Page 119 of Depravity

I didn’t have any choice when Conrad stole me away. When he married me.

I don’t have any choices here, do I?

I shake my head again, and try to lash out with the only part of my body that still works.

My father pins my arms over my head, his face so close to mine as Xavier rolls my dress up, exposing all of my most private parts.

“I don’t like fucking her with that brand on her,” He remarks. “That has to be fixed.”

“Fine, we’ll fix it.” My father replies.

Fix.

They have to fix me.

Xavier lets out another disgruntled huff, pulling my legs up, pulling them wide, and he moans about how he’s ‘having to do all the work here.’

“Your whores can ride you, my daughter is better than that.” My father says.

Better. I was meant to be better.

But this doesn’t make me better, does it? This doesn’t make me good?

“No,” I repeat again, “I married Conrad, I’m his wife,”
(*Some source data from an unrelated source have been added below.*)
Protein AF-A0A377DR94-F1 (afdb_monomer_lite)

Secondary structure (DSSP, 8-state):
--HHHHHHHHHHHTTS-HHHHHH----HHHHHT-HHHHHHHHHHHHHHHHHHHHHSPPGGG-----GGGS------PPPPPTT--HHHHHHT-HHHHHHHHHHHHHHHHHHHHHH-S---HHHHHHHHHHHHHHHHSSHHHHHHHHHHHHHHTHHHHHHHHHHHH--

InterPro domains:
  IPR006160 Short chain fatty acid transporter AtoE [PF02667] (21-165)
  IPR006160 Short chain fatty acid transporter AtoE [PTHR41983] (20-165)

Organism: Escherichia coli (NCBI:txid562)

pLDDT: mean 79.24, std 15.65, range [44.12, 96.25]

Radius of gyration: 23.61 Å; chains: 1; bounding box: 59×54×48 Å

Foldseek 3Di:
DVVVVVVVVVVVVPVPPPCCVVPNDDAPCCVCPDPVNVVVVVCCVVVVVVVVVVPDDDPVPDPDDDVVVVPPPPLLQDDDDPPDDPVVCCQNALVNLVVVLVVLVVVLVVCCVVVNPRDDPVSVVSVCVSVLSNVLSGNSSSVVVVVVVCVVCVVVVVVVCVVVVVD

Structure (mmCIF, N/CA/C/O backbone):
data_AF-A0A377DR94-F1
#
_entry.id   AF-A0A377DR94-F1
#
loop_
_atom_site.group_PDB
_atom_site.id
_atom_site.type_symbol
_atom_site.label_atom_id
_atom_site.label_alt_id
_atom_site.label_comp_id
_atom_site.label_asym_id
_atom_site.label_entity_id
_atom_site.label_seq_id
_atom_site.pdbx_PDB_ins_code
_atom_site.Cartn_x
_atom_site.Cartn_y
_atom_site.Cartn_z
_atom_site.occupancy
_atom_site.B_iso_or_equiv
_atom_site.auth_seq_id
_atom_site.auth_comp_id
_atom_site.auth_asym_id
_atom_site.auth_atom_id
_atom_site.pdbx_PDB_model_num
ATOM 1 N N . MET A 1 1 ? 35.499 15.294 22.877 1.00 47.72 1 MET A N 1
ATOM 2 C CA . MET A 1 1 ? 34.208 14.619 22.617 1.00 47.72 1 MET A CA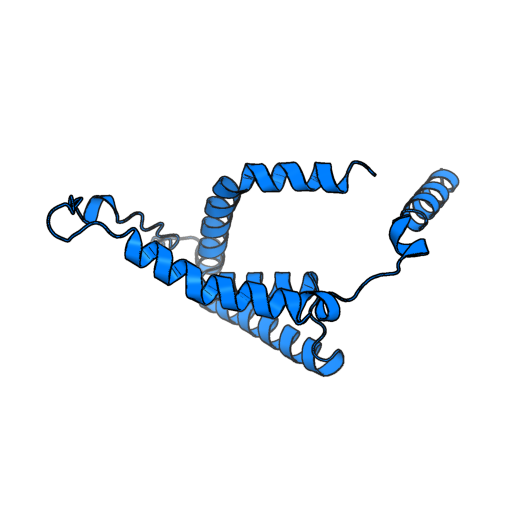 1
ATOM 3 C C . MET A 1 1 ? 33.549 15.036 21.291 1.00 47.72 1 MET A C 1
ATOM 5 O O . MET A 1 1 ? 32.654 14.334 20.855 1.00 47.72 1 MET A O 1
ATOM 9 N N . ALA A 1 2 ? 33.996 16.110 20.615 1.00 48.34 2 ALA A N 1
ATOM 10 C CA . ALA A 1 2 ? 33.492 16.495 19.284 1.00 48.34 2 ALA A CA 1
ATOM 11 C C . ALA A 1 2 ? 34.166 15.742 18.110 1.00 48.34 2 ALA A C 1
ATOM 13 O O . ALA A 1 2 ? 33.501 15.403 17.141 1.00 48.34 2 ALA A O 1
ATOM 14 N N . ALA A 1 3 ? 35.451 15.376 18.233 1.00 45.75 3 ALA A N 1
ATOM 15 C CA . ALA A 1 3 ? 36.200 14.695 17.164 1.00 45.75 3 ALA A CA 1
ATOM 16 C C . ALA A 1 3 ? 35.665 13.292 16.802 1.00 45.75 3 ALA A C 1
ATOM 18 O O . ALA A 1 3 ? 35.792 12.854 15.664 1.00 45.75 3 ALA A O 1
ATOM 19 N N . SER A 1 4 ? 35.023 12.599 17.748 1.00 52.62 4 SER A N 1
ATOM 20 C CA . SER A 1 4 ? 34.430 11.274 17.525 1.00 52.62 4 SER A CA 1
ATOM 21 C C . SER A 1 4 ? 33.108 11.322 16.752 1.00 52.62 4 SER A C 1
ATOM 23 O O . SER A 1 4 ? 32.740 10.338 16.120 1.00 52.62 4 SER A O 1
ATOM 25 N N . LEU A 1 5 ? 32.390 12.450 16.792 1.00 55.91 5 LEU A N 1
ATOM 26 C CA . LEU A 1 5 ? 31.126 12.634 16.072 1.00 55.91 5 LEU A CA 1
ATOM 27 C C . LEU A 1 5 ? 31.371 12.982 14.600 1.00 55.91 5 LEU A C 1
ATOM 29 O O . LEU A 1 5 ? 30.729 12.386 13.740 1.00 55.91 5 LEU A O 1
ATOM 33 N N . ASP A 1 6 ? 32.362 13.829 14.305 1.00 52.47 6 ASP A N 1
ATOM 34 C CA . ASP A 1 6 ? 32.765 14.129 12.923 1.00 52.47 6 ASP A CA 1
ATOM 35 C C . ASP A 1 6 ? 33.405 12.920 12.229 1.00 52.47 6 ASP A C 1
ATOM 37 O O . ASP A 1 6 ? 33.136 12.672 11.057 1.00 52.47 6 ASP A O 1
ATOM 41 N N . GLN A 1 7 ? 34.184 12.097 12.945 1.00 51.28 7 GLN A N 1
ATOM 42 C CA . GLN A 1 7 ? 34.688 10.830 12.399 1.00 51.28 7 GLN A CA 1
ATOM 43 C C . GLN A 1 7 ? 33.578 9.802 12.156 1.00 51.28 7 GLN A C 1
ATOM 45 O O . GLN A 1 7 ? 33.646 9.099 11.152 1.00 51.28 7 GLN A O 1
ATOM 50 N N . CYS A 1 8 ? 32.543 9.744 13.002 1.00 50.91 8 CYS A N 1
ATOM 51 C CA . CYS A 1 8 ? 31.351 8.924 12.752 1.00 50.91 8 CYS A CA 1
ATOM 52 C C . CYS A 1 8 ? 30.534 9.427 11.551 1.00 50.91 8 CYS A C 1
ATOM 54 O O . CYS A 1 8 ? 30.062 8.618 10.758 1.00 50.91 8 CYS A O 1
ATOM 56 N N . LEU A 1 9 ? 30.392 10.745 11.388 1.00 53.91 9 LEU A N 1
ATOM 57 C CA . LEU A 1 9 ? 29.721 11.358 10.236 1.00 53.91 9 LEU A CA 1
ATOM 58 C C . LEU A 1 9 ? 30.499 11.121 8.934 1.00 53.91 9 LEU A C 1
ATOM 60 O O . LEU A 1 9 ? 29.906 10.749 7.927 1.00 53.91 9 LEU A O 1
ATOM 64 N N . CYS A 1 10 ? 31.829 11.226 8.966 1.00 44.12 10 CYS A N 1
ATOM 65 C CA . CYS A 1 10 ? 32.697 10.913 7.826 1.00 44.12 10 CYS A CA 1
ATOM 66 C C . CYS A 1 10 ? 32.665 9.408 7.477 1.00 44.12 10 CYS A C 1
ATOM 68 O O . CYS A 1 10 ? 32.649 9.033 6.305 1.00 44.12 10 CYS A O 1
ATOM 70 N N . TRP A 1 11 ? 32.562 8.535 8.489 1.00 45.56 11 TRP A N 1
ATOM 71 C CA . TRP A 1 11 ? 32.326 7.095 8.320 1.00 45.56 11 TRP A CA 1
ATOM 72 C C . TRP A 1 11 ? 30.944 6.763 7.738 1.00 45.56 11 TRP A C 1
ATOM 74 O O . TRP A 1 11 ? 30.825 5.803 6.981 1.00 45.56 11 TRP A O 1
ATOM 84 N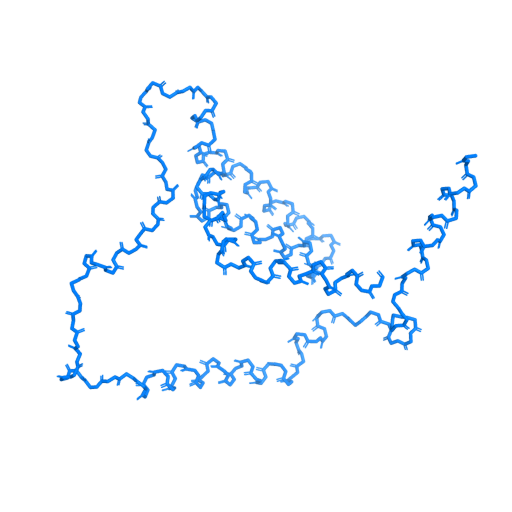 N . LEU A 1 12 ? 29.906 7.541 8.057 1.00 52.06 12 LEU A N 1
ATOM 85 C CA . LEU A 1 12 ? 28.565 7.401 7.474 1.00 52.06 12 LEU A CA 1
ATOM 86 C C . LEU A 1 12 ? 28.522 7.867 6.011 1.00 52.06 12 LEU A C 1
ATOM 88 O O . LEU A 1 12 ? 27.870 7.227 5.191 1.00 52.06 12 LEU A O 1
ATOM 92 N N . GLN A 1 13 ? 29.259 8.926 5.666 1.00 51.44 13 GLN A N 1
ATOM 93 C CA . GLN A 1 13 ? 29.323 9.469 4.304 1.00 51.44 13 GLN A CA 1
ATOM 94 C C . GLN A 1 13 ? 30.070 8.542 3.321 1.00 51.44 13 GLN A C 1
ATOM 96 O O . GLN A 1 13 ? 29.747 8.501 2.138 1.00 51.44 13 GLN A O 1
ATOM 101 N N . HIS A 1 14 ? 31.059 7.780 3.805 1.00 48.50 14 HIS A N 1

“Stupid fucking bitch,” Xavier snarls, getting right into my face, “This might be hard for you to understand seeing as you only have half a brain, but your marriage doesn’t count because it hasn’t been ratified by the Senate. That means, you’re fair fucking game. So you’re going to lie here, and you’re going to let me fuck you. You’re going to let me use you any way I decide, and once you’ve given me a few sons, then maybe you might have proved your worth…”

No, no children. I don’t want his children.
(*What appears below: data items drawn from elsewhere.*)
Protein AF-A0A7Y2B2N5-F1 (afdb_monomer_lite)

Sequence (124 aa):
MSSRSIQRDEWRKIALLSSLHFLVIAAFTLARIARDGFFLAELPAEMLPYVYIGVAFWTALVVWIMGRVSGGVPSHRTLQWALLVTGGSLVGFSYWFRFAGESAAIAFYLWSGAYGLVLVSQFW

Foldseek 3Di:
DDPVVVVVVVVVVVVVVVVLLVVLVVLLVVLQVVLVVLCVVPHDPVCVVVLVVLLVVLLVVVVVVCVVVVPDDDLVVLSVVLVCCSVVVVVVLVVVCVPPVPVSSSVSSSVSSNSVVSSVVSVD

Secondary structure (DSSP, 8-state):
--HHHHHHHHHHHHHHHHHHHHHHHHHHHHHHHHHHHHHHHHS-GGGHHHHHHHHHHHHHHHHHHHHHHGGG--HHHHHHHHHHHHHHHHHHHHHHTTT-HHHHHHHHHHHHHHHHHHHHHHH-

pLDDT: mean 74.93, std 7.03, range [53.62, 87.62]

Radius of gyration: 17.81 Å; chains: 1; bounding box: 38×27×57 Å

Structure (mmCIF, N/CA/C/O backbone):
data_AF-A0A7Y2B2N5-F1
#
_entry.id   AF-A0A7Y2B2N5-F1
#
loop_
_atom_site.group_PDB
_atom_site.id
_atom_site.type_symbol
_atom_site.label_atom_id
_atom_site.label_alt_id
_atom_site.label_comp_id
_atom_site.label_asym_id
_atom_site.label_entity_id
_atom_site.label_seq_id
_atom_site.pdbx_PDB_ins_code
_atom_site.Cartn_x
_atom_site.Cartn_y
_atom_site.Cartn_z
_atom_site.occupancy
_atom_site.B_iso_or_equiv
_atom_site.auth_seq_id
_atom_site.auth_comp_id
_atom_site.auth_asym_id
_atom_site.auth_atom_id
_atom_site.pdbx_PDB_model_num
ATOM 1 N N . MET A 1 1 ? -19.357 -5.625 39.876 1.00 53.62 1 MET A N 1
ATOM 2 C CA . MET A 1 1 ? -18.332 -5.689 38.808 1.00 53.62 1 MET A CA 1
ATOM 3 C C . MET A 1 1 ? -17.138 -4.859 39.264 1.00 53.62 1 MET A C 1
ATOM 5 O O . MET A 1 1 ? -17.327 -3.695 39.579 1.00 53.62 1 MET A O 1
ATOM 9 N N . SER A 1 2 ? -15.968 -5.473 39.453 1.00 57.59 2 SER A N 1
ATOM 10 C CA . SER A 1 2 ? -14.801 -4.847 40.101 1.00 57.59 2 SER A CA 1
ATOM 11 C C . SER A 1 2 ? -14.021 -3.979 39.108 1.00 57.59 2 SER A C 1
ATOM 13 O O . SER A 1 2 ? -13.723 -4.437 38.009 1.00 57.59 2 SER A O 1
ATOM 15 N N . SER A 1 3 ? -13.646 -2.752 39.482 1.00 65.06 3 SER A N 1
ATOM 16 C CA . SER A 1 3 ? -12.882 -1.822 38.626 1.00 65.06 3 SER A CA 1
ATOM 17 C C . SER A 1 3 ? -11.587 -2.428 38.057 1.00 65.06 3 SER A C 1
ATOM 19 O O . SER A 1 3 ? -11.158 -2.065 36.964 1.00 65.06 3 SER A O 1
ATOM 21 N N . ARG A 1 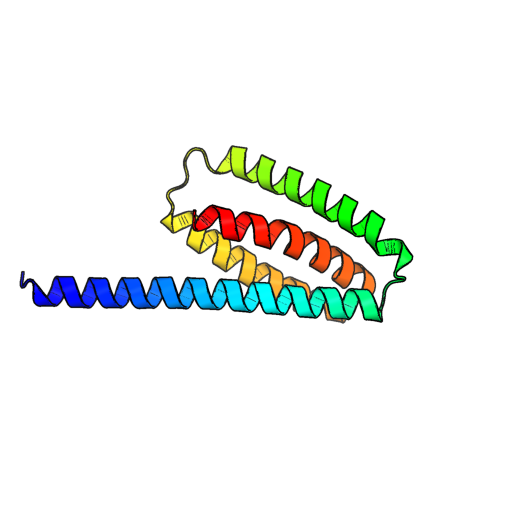4 ? -11.005 -3.426 38.738 1.00 64.62 4 ARG A N 1
ATOM 22 C CA . ARG A 1 4 ? -9.806 -4.152 38.286 1.00 64.62 4 ARG A CA 1
ATOM 23 C C . ARG A 1 4 ? -10.039 -5.053 37.067 1.00 64.62 4 ARG A C 1
ATOM 25 O O . ARG A 1 4 ? -9.101 -5.254 36.298 1.00 64.62 4 ARG A O 1
ATOM 32 N N . SER A 1 5 ? -11.241 -5.611 36.879 1.00 68.81 5 SER A N 1
ATOM 33 C CA . SER A 1 5 ? -11.533 -6.439 35.695 1.00 68.81 5 SER A CA 1
ATOM 34 C C . SER A 1 5 ? -11.719 -5.581 34.444 1.00 68.81 5 SER A C 1
ATOM 36 O O . SER A 1 5 ? -11.272 -5.975 33.374 1.00 68.81 5 SER A O 1
ATOM 38 N N . ILE A 1 6 ? -12.294 -4.382 34.603 1.00 70.69 6 ILE A N 1
ATOM 39 C CA . ILE A 1 6 ? -12.450 -3.393 33.526 1.00 70.69 6 ILE A CA 1
ATOM 40 C C . ILE A 1 6 ? -11.070 -2.935 33.038 1.00 70.69 6 ILE A C 1
ATOM 42 O O . ILE A 1 6 ? -10.781 -3.002 31.847 1.00 70.69 6 ILE A O 1
ATOM 46 N N . GLN A 1 7 ? -10.175 -2.594 33.970 1.00 75.00 7 GLN A N 1
ATOM 47 C CA . GLN A 1 7 ? -8.833 -2.114 33.643 1.00 75.00 7 GLN A CA 1
ATOM 48 C C . GLN A 1 7 ? -7.975 -3.179 32.932 1.00 75.00 7 GLN A C 1
ATOM 50 O O . GLN A 1 7 ? -7.245 -2.864 31.995 1.00 75.00 7 GLN A O 1
ATOM 55 N N . ARG A 1 8 ? -8.072 -4.461 33.324 1.00 75.19 8 ARG A N 1
ATOM 56 C CA . ARG A 1 8 ? -7.378 -5.562 32.621 1.00 75.19 8 ARG A CA 1
ATOM 57 C C . ARG A 1 8 ? -7.878 -5.758 31.189 1.00 75.19 8 ARG A C 1
ATOM 59 O O . ARG A 1 8 ? -7.061 -5.999 30.301 1.00 75.19 8 ARG A O 1
ATOM 66 N N . ASP A 1 9 ? -9.186 -5.663 30.965 1.00 82.19 9 ASP A N 1
ATOM 67 C CA . ASP A 1 9 ? -9.760 -5.786 29.622 1.00 82.19 9 ASP A CA 1
ATOM 68 C C . ASP A 1 9 ? -9.407 -4.592 28.730 1.00 82.19 9 ASP A C 1
ATOM 70 O O . ASP A 1 9 ? -9.161 -4.773 27.537 1.00 82.19 9 ASP A O 1
ATOM 74 N N . GLU A 1 10 ? -9.322 -3.386 29.291 1.00 83.69 10 GLU A N 1
ATOM 75 C CA . GLU A 1 10 ? -8.845 -2.198 28.576 1.00 83.69 10 GLU A CA 1
ATOM 76 C C . GLU A 1 10 ? -7.389 -2.352 28.133 1.00 83.69 10 GLU A C 1
ATOM 78 O O . GLU A 1 10 ? -7.097 -2.206 26.946 1.00 83.69 10 GLU A O 1
ATOM 83 N N . TRP A 1 11 ? -6.487 -2.748 29.038 1.00 85.25 11 TRP A N 1
ATOM 84 C CA . TRP A 1 11 ? -5.078 -2.976 28.696 1.00 85.25 11 TRP A CA 1
ATOM 85 C C . TRP A 1 11 ? -4.896 -4.046 27.627 1.00 85.25 11 TRP A C 1
ATOM 87 O O . TRP A 1 11 ? -4.078 -3.888 26.721 1.00 85.25 11 TRP A O 1
ATOM 97 N N . ARG A 1 12 ? -5.680 -5.126 27.693 1.00 83.94 12 ARG A N 1
ATOM 98 C CA . ARG A 1 12 ? -5.636 -6.185 26.684 1.00 83.94 12 ARG A CA 1
ATOM 99 C C . ARG A 1 12 ? -6.107 -5.682 25.319 1.00 83.94 12 ARG A C 1
ATOM 101 O O . ARG A 1 12 ? -5.476 -6.004 24.317 1.00 83.94 12 ARG A O 1
ATOM 108 N N . LYS A 1 13 ? -7.178 -4.883 25.264 1.00 82.31 13 LYS A N 1
ATOM 109 C CA . LYS A 1 13 ? -7.664 -4.274 24.013 1.00 82.31 13 LYS A CA 1
ATOM 110 C C . LYS A 1 13 ? -6.645 -3.302 23.427 1.00 82.31 13 LYS A C 1
ATOM 112 O O . LYS A 1 13 ? -6.377 -3.378 22.233 1.00 82.31 13 LYS A O 1
ATOM 117 N N . ILE A 1 14 ? -6.047 -2.449 24.259 1.00 86.00 14 ILE A N 1
ATOM 118 C CA . ILE A 1 14 ? -4.992 -1.516 23.844 1.00 86.00 14 ILE A CA 1
ATOM 119 C C . ILE A 1 14 ? -3.802 -2.292 23.279 1.00 86.00 14 ILE A C 1
ATOM 121 O O . ILE A 1 14 ? -3.364 -2.004 22.172 1.00 86.00 14 ILE A O 1
ATOM 125 N N . ALA A 1 15 ? -3.322 -3.317 23.988 1.00 87.62 15 ALA A N 1
ATOM 126 C CA . ALA A 1 15 ? -2.212 -4.139 23.519 1.00 87.62 15 ALA A CA 1
ATOM 127 C C . ALA A 1 15 ? -2.525 -4.803 22.169 1.00 87.62 15 ALA A C 1
ATOM 129 O O . ALA A 1 15 ? -1.713 -4.728 21.253 1.00 87.62 15 ALA A O 1
ATOM 130 N N . LEU A 1 16 ? -3.717 -5.389 22.013 1.00 84.38 16 LEU A N 1
ATOM 131 C CA . LEU A 1 16 ? -4.131 -6.031 20.763 1.00 84.38 16 LEU A CA 1
ATOM 132 C C . LEU A 1 16 ? -4.220 -5.040 19.596 1.00 84.38 16 LEU A C 1
ATOM 134 O O . LEU A 1 16 ? -3.702 -5.334 18.522 1.00 84.38 16 LEU A O 1
ATOM 138 N N . LEU A 1 17 ? -4.842 -3.875 19.794 1.00 82.31 17 LEU A N 1
ATOM 139 C CA . LEU A 1 17 ? -4.962 -2.851 18.752 1.00 82.31 17 LEU A CA 1
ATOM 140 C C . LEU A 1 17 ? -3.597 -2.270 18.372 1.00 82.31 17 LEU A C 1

“…your father here is giving me permission. He’s a Founder, you’re a Founder, that means he can bend the rules. But you will lie here, and you will take my cock willingly, do you understand?”

He doesn’t give me a second to reply. He just rams himself into me.

It feels horrific, it hurts so much more than all the times Conrad forced himself onto me. I guess that’s because of all the damage I did to myself. I can feel my muscles refusing to move, I can feel those stitches catching with each brutal thrust.

“Be a good girl,” My father says, keeping his eyes fixed, not on my face, but where his friends is currently penetrating me, “Show your father how good you can be…”

I don’t want to be good. I don’t want to be this.

But my body responds all the same. I know it’s not technically my fault. I know on some level that Conrad made me like this, that he turned my body into this, but the way my pulse starts to beat faster, the way everything just thrums…

I start screaming, start trying to buck them off, but I’m too broken from the way Conrad smashed my spine to stand any chance of succeeding.

Xavier growls, “Shut that bitch up.”

And my father rams his hand over my mouth, telling me what a disappointment I am. What a terrible daughter I am too.

Where is she? Where is my wife?

I know this bitch has the answers. I know she’s behind this entire thing.

There’s a voice in my head telling me I should be more careful, that to go up against the Monclere’s in broad daylight is not only reckless, it’s suicidal.

And yet I don’t care.

I don’t give a fuck.

I kick the door in, storming through the entrance hall.